A cabo de este tiempo, sentí a la parte que de pece tenía detrimento y que se estragaba por no estar en el agua, y supliqué a la señora duquesa y a su marido que, por amor de Dios, me hiciessen sacar de aquella prisión, pues a su alto poder había venido; y dándoles cuenta del detrimento que sentía, holgaron de lo hacer.
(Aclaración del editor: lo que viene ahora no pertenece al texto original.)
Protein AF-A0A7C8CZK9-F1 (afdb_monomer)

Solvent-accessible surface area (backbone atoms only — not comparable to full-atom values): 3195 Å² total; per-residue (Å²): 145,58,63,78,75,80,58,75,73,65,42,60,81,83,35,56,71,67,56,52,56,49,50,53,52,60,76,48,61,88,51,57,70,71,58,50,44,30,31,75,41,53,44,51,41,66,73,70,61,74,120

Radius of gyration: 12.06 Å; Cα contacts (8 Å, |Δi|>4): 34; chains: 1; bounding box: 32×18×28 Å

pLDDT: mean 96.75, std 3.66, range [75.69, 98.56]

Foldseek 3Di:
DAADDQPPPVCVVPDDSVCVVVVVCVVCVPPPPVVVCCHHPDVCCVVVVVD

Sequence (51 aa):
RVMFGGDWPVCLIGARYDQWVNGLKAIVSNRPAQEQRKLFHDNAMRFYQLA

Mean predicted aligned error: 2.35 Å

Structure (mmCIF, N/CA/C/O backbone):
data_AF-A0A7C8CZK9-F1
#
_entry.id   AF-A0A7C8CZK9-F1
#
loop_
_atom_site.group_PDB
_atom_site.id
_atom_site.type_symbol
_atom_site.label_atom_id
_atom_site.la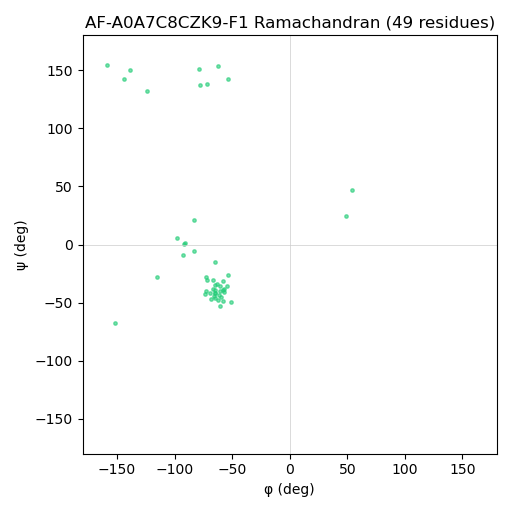bel_alt_id
_atom_site.label_comp_id
_atom_site.label_asym_id
_atom_site.label_entity_i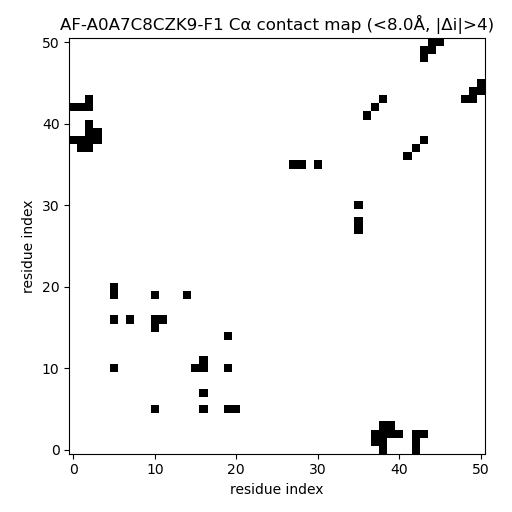d
_atom_site.label_seq_id
_atom_site.pdbx_PDB_ins_code
_atom_site.Cartn_x
_atom_site.Cartn_y
_atom_site.Cartn_z
_atom_site.occupancy
_atom_site.B_iso_or_equiv
_atom_site.auth_seq_id
_atom_site.auth_comp_id
_atom_site.auth_asym_id
_atom_site.auth_atom_id
_atom_site.pdbx_PDB_model_num
ATOM 1 N N . ARG A 1 1 ? -2.297 8.380 10.534 1.00 83.50 1 ARG A N 1
ATOM 2 C CA . ARG A 1 1 ? -2.725 9.083 9.301 1.00 83.50 1 ARG A CA 1
ATOM 3 C C . ARG A 1 1 ? -1.777 8.666 8.179 1.00 83.50 1 ARG A C 1
ATOM 5 O O . ARG A 1 1 ? -0.918 9.440 7.797 1.00 83.50 1 ARG A O 1
ATOM 12 N N . VAL A 1 2 ? -1.849 7.404 7.760 1.00 95.88 2 VAL A N 1
ATOM 13 C CA . VAL A 1 2 ? -0.916 6.813 6.784 1.00 95.88 2 VAL A CA 1
ATOM 14 C C . VAL A 1 2 ? -1.703 5.839 5.921 1.00 95.88 2 VAL A C 1
ATOM 16 O O . VAL A 1 2 ? -2.616 5.190 6.437 1.00 95.88 2 VAL A O 1
ATOM 19 N N . MET A 1 3 ? -1.383 5.777 4.633 1.00 97.38 3 MET A N 1
ATOM 20 C CA . MET A 1 3 ? -2.039 4.921 3.646 1.00 97.38 3 MET A CA 1
ATOM 21 C C . MET A 1 3 ? -0.981 4.319 2.726 1.00 97.38 3 MET A C 1
ATOM 23 O O . MET A 1 3 ? 0.057 4.943 2.504 1.00 97.38 3 MET A O 1
ATOM 27 N N . PHE A 1 4 ? -1.234 3.125 2.196 1.00 97.75 4 PHE A N 1
ATOM 28 C CA . PHE A 1 4 ? -0.403 2.567 1.132 1.00 97.75 4 PHE A CA 1
ATOM 29 C C . PHE A 1 4 ? -0.640 3.302 -0.196 1.00 97.75 4 PHE A C 1
ATOM 31 O O . PHE A 1 4 ? -1.782 3.577 -0.558 1.00 97.75 4 PHE A O 1
ATOM 38 N N . GLY A 1 5 ? 0.442 3.574 -0.928 1.00 96.50 5 GLY A N 1
ATOM 39 C CA . GLY A 1 5 ? 0.423 4.075 -2.300 1.00 96.50 5 GLY A CA 1
ATOM 40 C C . GLY A 1 5 ? 1.218 3.140 -3.209 1.00 96.50 5 GLY A C 1
ATOM 41 O O . GLY A 1 5 ? 2.327 2.730 -2.869 1.00 96.50 5 GLY A O 1
ATOM 42 N N . GLY A 1 6 ? 0.640 2.779 -4.355 1.00 94.19 6 GLY A N 1
ATOM 43 C CA . GLY A 1 6 ? 1.247 1.806 -5.264 1.00 94.19 6 GLY A CA 1
ATOM 44 C C . GLY A 1 6 ? 2.465 2.325 -6.028 1.00 94.19 6 GLY A C 1
ATOM 45 O O . GLY A 1 6 ? 3.306 1.514 -6.392 1.00 94.19 6 GLY A O 1
ATOM 46 N N . ASP A 1 7 ? 2.533 3.638 -6.280 1.00 96.56 7 ASP A N 1
ATOM 47 C CA . ASP A 1 7 ? 3.589 4.307 -7.066 1.00 96.56 7 ASP A CA 1
ATOM 48 C C . ASP A 1 7 ? 3.892 3.637 -8.425 1.00 96.56 7 ASP A C 1
ATOM 50 O O . ASP A 1 7 ? 4.981 3.734 -8.980 1.00 96.56 7 ASP A O 1
ATOM 54 N N . TRP A 1 8 ? 2.925 2.907 -8.983 1.00 95.62 8 TRP A N 1
ATOM 55 C CA . TRP A 1 8 ? 3.078 2.252 -10.276 1.00 95.62 8 TRP A CA 1
ATOM 56 C C . TRP A 1 8 ? 2.902 3.284 -11.405 1.00 95.62 8 TRP A C 1
ATOM 58 O O . TRP A 1 8 ? 1.967 4.086 -11.329 1.00 95.62 8 TRP A O 1
ATOM 68 N N . PRO A 1 9 ? 3.735 3.269 -12.465 1.00 96.56 9 PRO A N 1
ATOM 69 C CA . PRO A 1 9 ? 4.795 2.296 -12.762 1.00 96.56 9 PRO A CA 1
ATOM 70 C C . PRO A 1 9 ? 6.189 2.663 -12.220 1.00 96.56 9 PRO A C 1
ATOM 72 O O . PRO A 1 9 ? 7.129 1.904 -12.439 1.00 96.56 9 PRO A O 1
ATOM 75 N N . VAL A 1 10 ? 6.355 3.792 -11.526 1.00 97.88 10 VAL A N 1
ATOM 76 C CA . VAL A 1 10 ? 7.665 4.284 -11.051 1.00 97.88 10 VAL A CA 1
ATOM 77 C C . VAL A 1 10 ? 8.345 3.295 -10.100 1.00 97.88 10 VAL A C 1
ATOM 79 O O . VAL A 1 10 ? 9.556 3.085 -10.197 1.00 97.88 10 VAL A O 1
ATOM 82 N N . CYS A 1 11 ? 7.573 2.592 -9.267 1.00 96.81 11 CYS A N 1
ATOM 83 C CA . CYS A 1 11 ? 8.083 1.566 -8.358 1.00 96.81 11 CYS A CA 1
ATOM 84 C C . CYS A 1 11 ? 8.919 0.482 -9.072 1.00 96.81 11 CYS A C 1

Y fue acordado que diessen pregón en Sevilla para que viniessen a ver mi conversión, y en una plaça que ante su casa está, hecho un cadahalso, porque todos me viessen allí, fue juntada Sevilla; y desque la plaça se hinchió, por calles y tejados y terrados no cabía la gente. Luego mandó el duque que fuessen por mí y me sacassen de una jaula que luego que vine del mar me hicieron, do estuve; y fue bien pensado, porque, según la multitud de las gentes que siempre me acompañaban, si no hubiera verjas en medio de mí y dellos, ahogáranme sin falta. «¡Oh gran Dios! -decía-, ¿qué es lo que en mí se ha renovado? Porque, hombre en jaula, ya lo he visto estar, y mucho a su pesar, y aves; pescado, nunca lo vi».

Assí me sacaron y llevaron en un pavés con cincuenta alabarderos que delante de mí iban apartando la gente, y aún no podían.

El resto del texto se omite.